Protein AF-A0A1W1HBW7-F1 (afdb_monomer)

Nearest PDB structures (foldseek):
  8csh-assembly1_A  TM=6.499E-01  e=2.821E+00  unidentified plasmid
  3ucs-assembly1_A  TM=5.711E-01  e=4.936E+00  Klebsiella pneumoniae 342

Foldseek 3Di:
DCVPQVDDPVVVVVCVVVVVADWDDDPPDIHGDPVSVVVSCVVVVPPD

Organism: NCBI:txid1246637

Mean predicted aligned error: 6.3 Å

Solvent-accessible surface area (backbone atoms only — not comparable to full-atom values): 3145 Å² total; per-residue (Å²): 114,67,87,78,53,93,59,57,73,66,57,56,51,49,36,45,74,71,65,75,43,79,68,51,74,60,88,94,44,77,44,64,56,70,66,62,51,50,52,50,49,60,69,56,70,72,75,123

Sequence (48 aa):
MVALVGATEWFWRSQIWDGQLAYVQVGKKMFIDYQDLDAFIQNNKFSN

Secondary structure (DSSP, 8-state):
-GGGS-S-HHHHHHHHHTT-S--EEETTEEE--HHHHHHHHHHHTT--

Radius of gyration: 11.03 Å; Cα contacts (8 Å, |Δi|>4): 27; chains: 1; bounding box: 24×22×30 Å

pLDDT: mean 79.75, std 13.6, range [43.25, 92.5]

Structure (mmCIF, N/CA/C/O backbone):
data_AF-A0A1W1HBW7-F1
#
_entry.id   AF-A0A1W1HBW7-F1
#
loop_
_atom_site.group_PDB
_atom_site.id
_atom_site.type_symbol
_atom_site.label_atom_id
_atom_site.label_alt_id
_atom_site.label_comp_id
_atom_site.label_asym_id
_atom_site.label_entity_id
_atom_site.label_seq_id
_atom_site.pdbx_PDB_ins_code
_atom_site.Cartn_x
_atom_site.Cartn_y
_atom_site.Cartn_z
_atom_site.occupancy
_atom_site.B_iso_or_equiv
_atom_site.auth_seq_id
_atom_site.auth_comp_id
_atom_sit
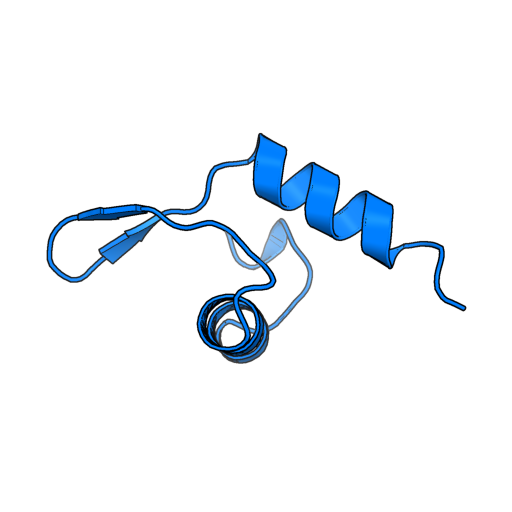e.auth_asym_id
_atom_site.auth_atom_id
_atom_site.pdbx_PDB_model_num
ATOM 1 N N . MET A 1 1 ? 1.627 -17.612 -1.188 1.00 47.81 1 MET A N 1
ATOM 2 C CA . MET A 1 1 ? 1.492 -16.167 -1.480 1.00 47.81 1 MET A CA 1
ATOM 3 C C . MET A 1 1 ? 2.836 -15.451 -1.639 1.00 47.81 1 MET A C 1
ATOM 5 O O . MET A 1 1 ? 2.909 -14.625 -2.529 1.00 47.81 1 MET A O 1
ATOM 9 N N . VAL A 1 2 ? 3.918 -15.813 -0.924 1.00 43.34 2 VAL A N 1
ATOM 10 C CA . VAL A 1 2 ? 5.292 -15.311 -1.222 1.00 43.34 2 VAL A CA 1
ATOM 11 C C . VAL A 1 2 ? 5.761 -15.655 -2.653 1.00 43.34 2 VAL A C 1
ATOM 13 O O . VAL A 1 2 ? 6.571 -14.952 -3.234 1.00 43.34 2 VAL A O 1
ATOM 16 N N . ALA A 1 3 ? 5.193 -16.699 -3.266 1.00 48.97 3 ALA A N 1
ATOM 17 C CA . ALA A 1 3 ? 5.498 -17.105 -4.639 1.00 48.97 3 ALA A CA 1
ATOM 18 C C . ALA A 1 3 ? 4.856 -16.237 -5.747 1.00 48.97 3 ALA A C 1
ATOM 20 O O . ALA A 1 3 ? 5.175 -16.440 -6.911 1.00 48.97 3 ALA A O 1
ATOM 21 N N . LEU A 1 4 ? 3.941 -15.312 -5.420 1.00 55.84 4 LEU A N 1
ATOM 22 C CA . LEU A 1 4 ? 3.222 -14.503 -6.423 1.00 55.84 4 LEU A CA 1
ATOM 23 C C . LEU A 1 4 ? 3.933 -13.185 -6.756 1.00 55.84 4 LEU A C 1
ATOM 25 O O . LEU A 1 4 ? 3.702 -12.615 -7.814 1.00 55.84 4 LEU A O 1
ATOM 29 N N . VAL A 1 5 ? 4.793 -12.706 -5.857 1.00 63.06 5 VAL A N 1
ATOM 30 C CA . VAL A 1 5 ? 5.396 -11.373 -5.926 1.00 63.06 5 VAL A CA 1
ATOM 31 C C . VAL A 1 5 ? 6.799 -11.518 -5.355 1.00 63.06 5 VAL A C 1
ATOM 33 O O . VAL A 1 5 ? 6.968 -11.594 -4.142 1.00 63.06 5 VAL A O 1
ATOM 36 N N . GLY A 1 6 ? 7.785 -11.725 -6.229 1.00 70.12 6 GLY A N 1
ATOM 37 C CA . GLY A 1 6 ? 9.128 -12.208 -5.886 1.00 70.12 6 GLY A CA 1
ATOM 38 C C . GLY A 1 6 ? 9.966 -11.252 -5.031 1.00 70.12 6 GLY A C 1
ATOM 39 O O . GLY A 1 6 ? 10.941 -10.691 -5.518 1.00 70.12 6 GLY A O 1
ATOM 40 N N . ALA A 1 7 ? 9.618 -11.093 -3.756 1.00 77.06 7 ALA A N 1
ATOM 41 C CA . ALA A 1 7 ? 10.368 -10.323 -2.772 1.00 77.06 7 ALA A CA 1
ATOM 42 C C . ALA A 1 7 ? 10.154 -10.871 -1.351 1.00 77.06 7 ALA A C 1
ATOM 44 O O . ALA A 1 7 ? 9.184 -11.577 -1.063 1.00 77.06 7 ALA A O 1
ATOM 45 N N . THR A 1 8 ? 11.086 -10.558 -0.452 1.00 84.44 8 THR A N 1
ATOM 46 C CA . THR A 1 8 ? 11.015 -10.973 0.954 1.00 84.44 8 THR A CA 1
ATOM 47 C C . THR A
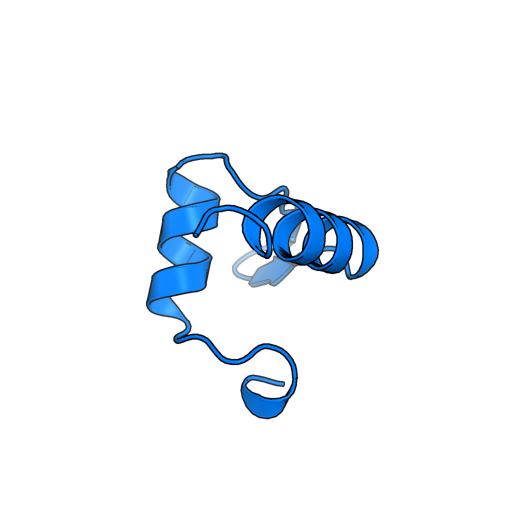 1 8 ? 9.928 -10.201 1.702 1.00 84.44 8 THR A C 1
ATOM 49 O O . THR A 1 8 ? 9.579 -9.080 1.341 1.00 84.44 8 THR A O 1
ATOM 52 N N . GLU A 1 9 ? 9.409 -10.761 2.799 1.00 83.19 9 GLU A N 1
ATOM 53 C CA . GLU A 1 9 ? 8.443 -10.043 3.646 1.00 83.19 9 GLU A CA 1
ATOM 54 C C . GLU A 1 9 ? 9.022 -8.717 4.174 1.00 83.19 9 GLU A C 1
ATOM 56 O O . GLU A 1 9 ? 8.316 -7.715 4.251 1.00 83.19 9 GLU A O 1
ATOM 61 N N . TRP A 1 10 ? 10.322 -8.694 4.489 1.00 85.56 10 TRP A N 1
ATOM 62 C CA . TRP A 1 10 ? 11.009 -7.484 4.937 1.00 85.56 10 TR
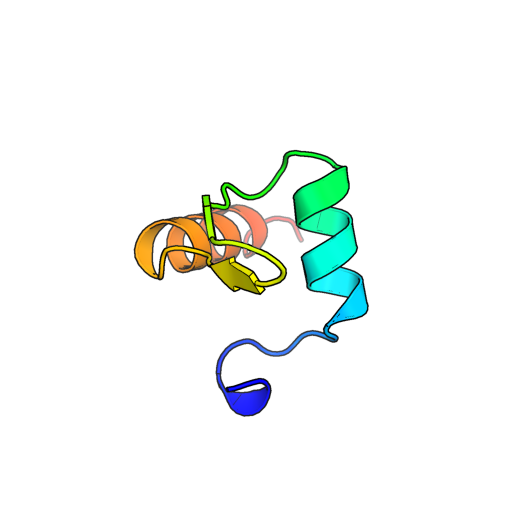P A CA 1
ATOM 63 C C . TRP A 1 10 ? 10.986 -6.370 3.887 1.00 85.56 10 TRP A C 1
ATOM 65 O O . TRP A 1 10 ? 10.729 -5.223 4.238 1.00 85.56 10 TRP A O 1
ATOM 75 N N . PHE A 1 11 ? 11.188 -6.706 
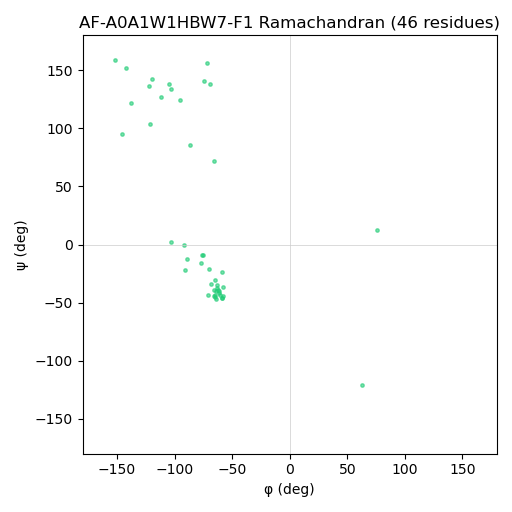2.607 1.00 86.44 11 PHE A N 1
ATOM 76 C CA . PHE A 1 11 ? 11.089 -5.739 1.513 1.00 86.44 11 PHE A CA 1
ATOM 77 C C . PHE A 1 11 ? 9.699 -5.096 1.461 1.00 86.44 11 PHE A C 1
ATOM 79 O O . PHE A 1 11 ? 9.584 -3.877 1.401 1.00 86.44 11 PHE A O 1
ATOM 86 N N . TRP A 1 12 ? 8.632 -5.890 1.560 1.00 84.62 12 TRP A N 1
ATOM 87 C CA . TRP A 1 12 ? 7.272 -5.342 1.572 1.00 84.62 12 TRP A CA 1
ATOM 88 C C . TRP A 1 12 ? 7.012 -4.466 2.798 1.0
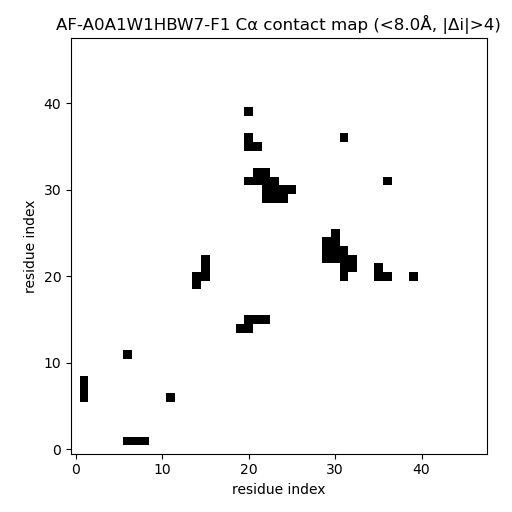0 84.
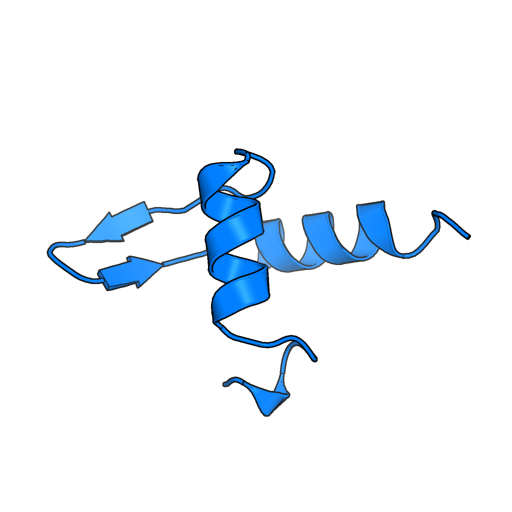62 12 TRP A C 1
ATOM 90 O O . TRP A 1 12 ? 6.425 -3.393 2.672 1.00 84.62 12 TRP A O 1
ATOM 100 N N . ARG A 1 13 ? 7.505 -4.868 3.976 1.00 85.44 13 ARG A N 1
ATOM 101 C CA . ARG A 1 13 ? 7.413 -4.046 5.192 1.00 85.44 13 ARG A CA 1
ATOM 102 C C . ARG A 1 13 ? 8.142 -2.714 5.042 1.00 85.44 13 ARG A C 1
ATOM 104 O O . ARG A 1 13 ? 7.603 -1.703 5.480 1.00 85.44 13 ARG A O 1
ATOM 111 N N . SER A 1 14 ? 9.316 -2.689 4.407 1.00 89.12 14 SER A N 1
ATOM 112 C CA . SER A 1 14 ? 10.034 -1.433 4.184 1.00 89.12 14 SER A CA 1
ATOM 113 C C . SER A 1 14 ? 9.279 -0.505 3.236 1.00 89.12 14 SER A C 1
ATOM 115 O O . SER A 1 14 ? 9.216 0.681 3.520 1.00 89.12 14 SER A O 1
ATOM 117 N N . GLN A 1 15 ? 8.642 -1.023 2.176 1.00 87.00 15 GLN A N 1
ATOM 118 C CA . GLN A 1 15 ? 7.822 -0.191 1.276 1.00 87.00 15 GLN A CA 1
ATOM 119 C C . GLN A 1 15 ? 6.611 0.424 1.989 1.00 87.00 15 GLN A C 1
ATOM 121 O O . GLN A 1 15 ? 6.258 1.576 1.747 1.00 87.00 15 GLN A O 1
ATOM 126 N N . ILE A 1 16 ? 5.997 -0.331 2.903 1.00 87.38 16 ILE A N 1
ATOM 127 C CA . ILE A 1 16 ? 4.899 0.163 3.739 1.00 87.38 16 ILE A CA 1
ATOM 128 C C . ILE A 1 16 ? 5.386 1.265 4.691 1.00 87.38 16 ILE A C 1
ATOM 130 O O . ILE A 1 16 ? 4.720 2.285 4.844 1.00 87.38 16 ILE A O 1
ATOM 134 N N . TRP A 1 17 ? 6.541 1.077 5.336 1.00 86.56 17 TRP A N 1
ATOM 135 C CA . TRP A 1 17 ? 7.113 2.074 6.249 1.00 86.56 17 TRP A CA 1
ATOM 136 C C . TRP A 1 17 ? 7.594 3.338 5.540 1.00 86.56 17 TRP A C 1
ATOM 138 O O . TRP A 1 17 ? 7.475 4.422 6.102 1.00 86.56 17 TRP A O 1
ATOM 148 N N . ASP A 1 18 ? 8.093 3.200 4.314 1.00 87.81 18 ASP A N 1
ATOM 149 C CA . ASP A 1 18 ? 8.506 4.317 3.461 1.00 87.81 18 ASP A CA 1
ATOM 150 C C . ASP A 1 18 ? 7.300 5.068 2.858 1.00 87.81 18 ASP A C 1
ATOM 152 O O . ASP A 1 18 ? 7.446 6.139 2.280 1.00 87.81 18 ASP A O 1
ATOM 156 N N . GLY A 1 19 ? 6.082 4.531 3.016 1.00 85.75 19 GLY A N 1
ATOM 157 C CA . GLY A 1 19 ? 4.851 5.130 2.494 1.00 85.75 19 GLY A CA 1
ATOM 158 C C . GLY A 1 19 ? 4.661 4.946 0.986 1.00 85.75 19 GLY A C 1
ATOM 159 O O . GLY A 1 19 ? 3.776 5.569 0.405 1.00 85.75 19 GLY A O 1
ATOM 160 N N . GLN A 1 20 ? 5.456 4.077 0.358 1.00 85.38 20 GLN A N 1
ATOM 161 C CA . GLN A 1 20 ? 5.402 3.794 -1.081 1.00 85.38 20 GLN A CA 1
ATOM 162 C C . GLN A 1 20 ? 4.232 2.886 -1.467 1.00 85.38 20 GLN A C 1
ATOM 164 O O . GLN A 1 20 ? 3.903 2.762 -2.646 1.00 85.38 20 GLN A O 1
ATOM 169 N N . LEU A 1 21 ? 3.625 2.212 -0.487 1.00 86.81 21 LEU A N 1
ATOM 170 C CA . LEU A 1 21 ? 2.615 1.196 -0.734 1.00 86.81 21 LEU A CA 1
ATOM 171 C C . LEU A 1 21 ? 1.455 1.318 0.256 1.00 86.81 21 LEU A C 1
ATOM 173 O O . LEU A 1 21 ?
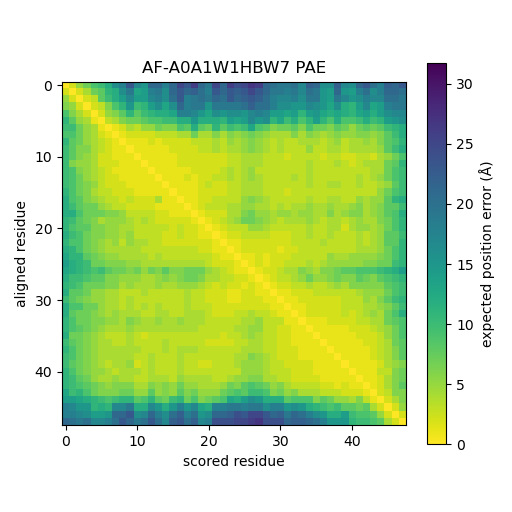 1.639 1.250 1.474 1.00 86.81 21 LEU A O 1
ATOM 177 N N . ALA A 1 22 ? 0.254 1.506 -0.288 1.00 87.25 22 ALA A N 1
ATOM 178 C CA . ALA A 1 22 ? -0.962 1.635 0.497 1.00 87.25 22 ALA A CA 1
ATOM 179 C C . ALA A 1 22 ? -1.325 0.299 1.160 1.00 87.25 22 ALA A C 1
ATOM 181 O O . ALA A 1 22 ? -1.228 -0.773 0.559 1.00 87.25 22 ALA A O 1
ATOM 182 N N . TYR A 1 23 ? -1.752 0.364 2.420 1.00 90.06 23 TYR A N 1
ATOM 183 C CA . TYR A 1 23 ? -2.178 -0.805 3.176 1.00 90.06 23 TYR A CA 1
ATOM 184 C C . TYR A 1 23 ? -3.371 -0.473 4.069 1.00 90.06 23 TYR A C 1
ATOM 186 O O . TYR A 1 23 ? -3.534 0.648 4.550 1.00 90.06 23 TYR A O 1
ATOM 194 N N . VAL A 1 24 ? -4.185 -1.49
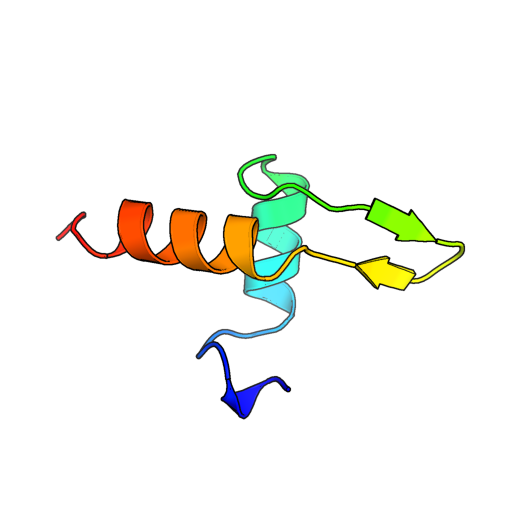0 4.335 1.00 90.69 24 VAL A N 1
ATOM 195 C CA . VAL A 1 24 ? -5.272 -1.452 5.309 1.00 90.69 24 VAL A CA 1
ATOM 196 C C . VAL A 1 24 ? -4.912 -2.368 6.467 1.00 90.69 24 VAL A C 1
ATOM 198 O O . VAL A 1 24 ? -4.611 -3.549 6.287 1.00 90.69 24 VAL A O 1
ATOM 201 N N . GLN A 1 25 ? -4.957 -1.837 7.684 1.00 91.44 25 GLN A N 1
ATOM 202 C CA . GLN A 1 25 ? -4.722 -2.623 8.888 1.00 91.44 25 GLN A CA 1
ATOM 203 C C . GLN A 1 25 ? -6.047 -3.097 9.490 1.00 91.44 25 GLN A C 1
ATOM 205 O O . GLN A 1 25 ? -6.906 -2.293 9.843 1.00 91.44 25 GLN A O 1
ATOM 210 N N . VAL A 1 26 ? -6.182 -4.412 9.678 1.00 92.50 26 VAL A N 1
ATOM 211 C CA . VAL A 1 26 ? -7.295 -5.017 10.421 1.00 92.50 26 VAL A CA 1
ATOM 212 C C . VAL A 1 26 ? -6.715 -5.813 11.586 1.00 92.50 26 VAL A C 1
ATOM 214 O O . VAL A 1 26 ? -6.142 -6.897 11.431 1.00 92.50 26 VAL A O 1
ATOM 217 N N . GLY A 1 27 ? -6.818 -5.239 12.786 1.00 92.38 27 GLY A N 1
ATOM 218 C CA . GLY A 1 27 ? -6.195 -5.782 13.990 1.00 92.38 27 GLY A CA 1
ATOM 219 C C . GLY A 1 27 ? -4.668 -5.821 13.873 1.00 92.38 27 GLY A C 1
ATOM 220 O O . GLY A 1 27 ? -4.020 -4.794 13.689 1.00 92.38 27 GLY A O 1
ATOM 221 N N . LYS A 1 28 ? -4.081 -7.018 13.989 1.00 88.38 28 LYS A N 1
ATOM 222 C CA . LYS A 1 28 ? -2.624 -7.235 13.874 1.00 88.38 28 LYS A CA 1
ATOM 223 C C . LYS A 1 28 ? -2.165 -7.574 12.451 1.00 88.38 28 LYS A C 1
ATOM 225 O O . LYS A 1 28 ? -0.983 -7.835 12.247 1.00 88.38 28 LYS A O 1
ATOM 230 N N . LYS A 1 29 ? -3.089 -7.641 11.488 1.00 86.88 29 LYS A N 1
ATOM 231 C CA . LYS A 1 29 ? -2.795 -8.000 10.099 1.00 86.88 29 LYS A CA 1
ATOM 232 C C . LYS A 1 29 ? -2.840 -6.756 9.219 1.00 86.88 29 LYS A C 1
ATOM 234 O O . LYS A 1 29 ? -3.737 -5.928 9.362 1.00 86.88 29 LYS A O 1
ATOM 239 N N . MET A 1 30 ? -1.876 -6.661 8.313 1.00 89.12 30 MET A N 1
ATOM 240 C CA . MET A 1 30 ? -1.840 -5.662 7.250 1.00 89.12 30 MET A CA 1
ATOM 241 C C . MET A 1 30 ? -2.257 -6.341 5.950 1.00 89.12 30 MET A C 1
ATOM 243 O O . MET A 1 30 ? -1.800 -7.446 5.653 1.00 89.12 30 MET A O 1
ATOM 247 N N . PHE A 1 31 ? -3.140 -5.687 5.213 1.00 88.44 31 PHE A N 1
ATOM 248 C CA . PHE A 1 31 ? -3.649 -6.128 3.926 1.00 88.44 31 PHE A CA 1
ATOM 249 C C . PHE A 1 31 ? -3.301 -5.079 2.885 1.00 88.44 31 PHE A C 1
ATOM 251 O O . PHE A 1 31 ? -3.328 -3.885 3.165 1.00 88.44 31 PHE A O 1
ATOM 258 N N . ILE A 1 32 ? -2.967 -5.544 1.696 1.00 88.69 32 ILE A N 1
ATOM 259 C CA . ILE A 1 32 ? -2.610 -4.722 0.548 1.00 88.69 32 ILE A CA 1
ATOM 260 C C . ILE A 1 32 ? -3.585 -5.106 -0.553 1.00 88.69 32 ILE A C 1
ATOM 262 O O . ILE A 1 32 ? -3.854 -6.301 -0.729 1.00 88.69 32 ILE A O 1
ATOM 266 N N . ASP A 1 33 ? -4.116 -4.117 -1.265 1.00 88.44 33 ASP A N 1
ATOM 267 C CA . ASP A 1 33 ? -4.943 -4.406 -2.426 1.00 88.44 33 ASP A CA 1
ATOM 268 C C . ASP A 1 33 ? -4.081 -4.871 -3.606 1.00 88.44 33 ASP A C 1
ATOM 270 O O . ASP A 1 33 ? -2.984 -4.365 -3.852 1.00 88.44 33 ASP A O 1
ATOM 274 N N . TYR A 1 34 ? -4.577 -5.860 -4.347 1.00 85.00 34 TYR A N 1
ATOM 275 C CA . TYR A 1 34
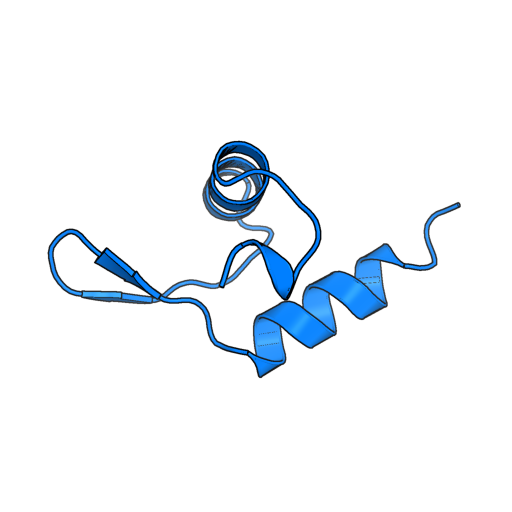 ? -3.840 -6.411 -5.480 1.00 85.00 34 TYR A CA 1
ATOM 276 C C . TYR A 1 34 ? -3.652 -5.391 -6.612 1.00 85.00 34 TYR A C 1
ATOM 278 O O . TYR A 1 34 ? -2.641 -5.464 -7.307 1.00 85.00 34 TYR A O 1
ATOM 286 N N . GLN A 1 35 ? -4.579 -4.445 -6.800 1.00 87.00 35 GLN A N 1
ATOM 287 C CA . GLN A 1 35 ? -4.468 -3.419 -7.841 1.00 87.00 35 GLN A CA 1
ATOM 288 C C . GLN A 1 35 ? -3.367 -2.409 -7.509 1.00 87.00 35 GLN A C 1
ATOM 290 O O . GLN A 1 35 ? -2.551 -2.094 -8.375 1.00 87.00 35 GLN A O 1
ATOM 295 N N . ASP A 1 36 ? -3.298 -1.969 -6.250 1.00 84.38 36 ASP A N 1
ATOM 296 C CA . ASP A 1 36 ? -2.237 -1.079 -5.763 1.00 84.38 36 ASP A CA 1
+++++
■ The task: Copy exactly the line that contains "ATOM 290 O O" and every line after it, up to and including the last line of the records.

■ Reply:
ATOM 290 O O . GLN A 1 35 ? -2.551 -2.094 -8.375 1.00 87.00 35 GLN A O 1
ATOM 295 N N . ASP A 1 36 ? -3.298 -1.969 -6.250 1.00 84.38 36 ASP A N 1
ATOM 296 C CA . ASP A 1 36 ? -2.237 -1.079 -5.763 1.00 84.38 36 ASP A CA 1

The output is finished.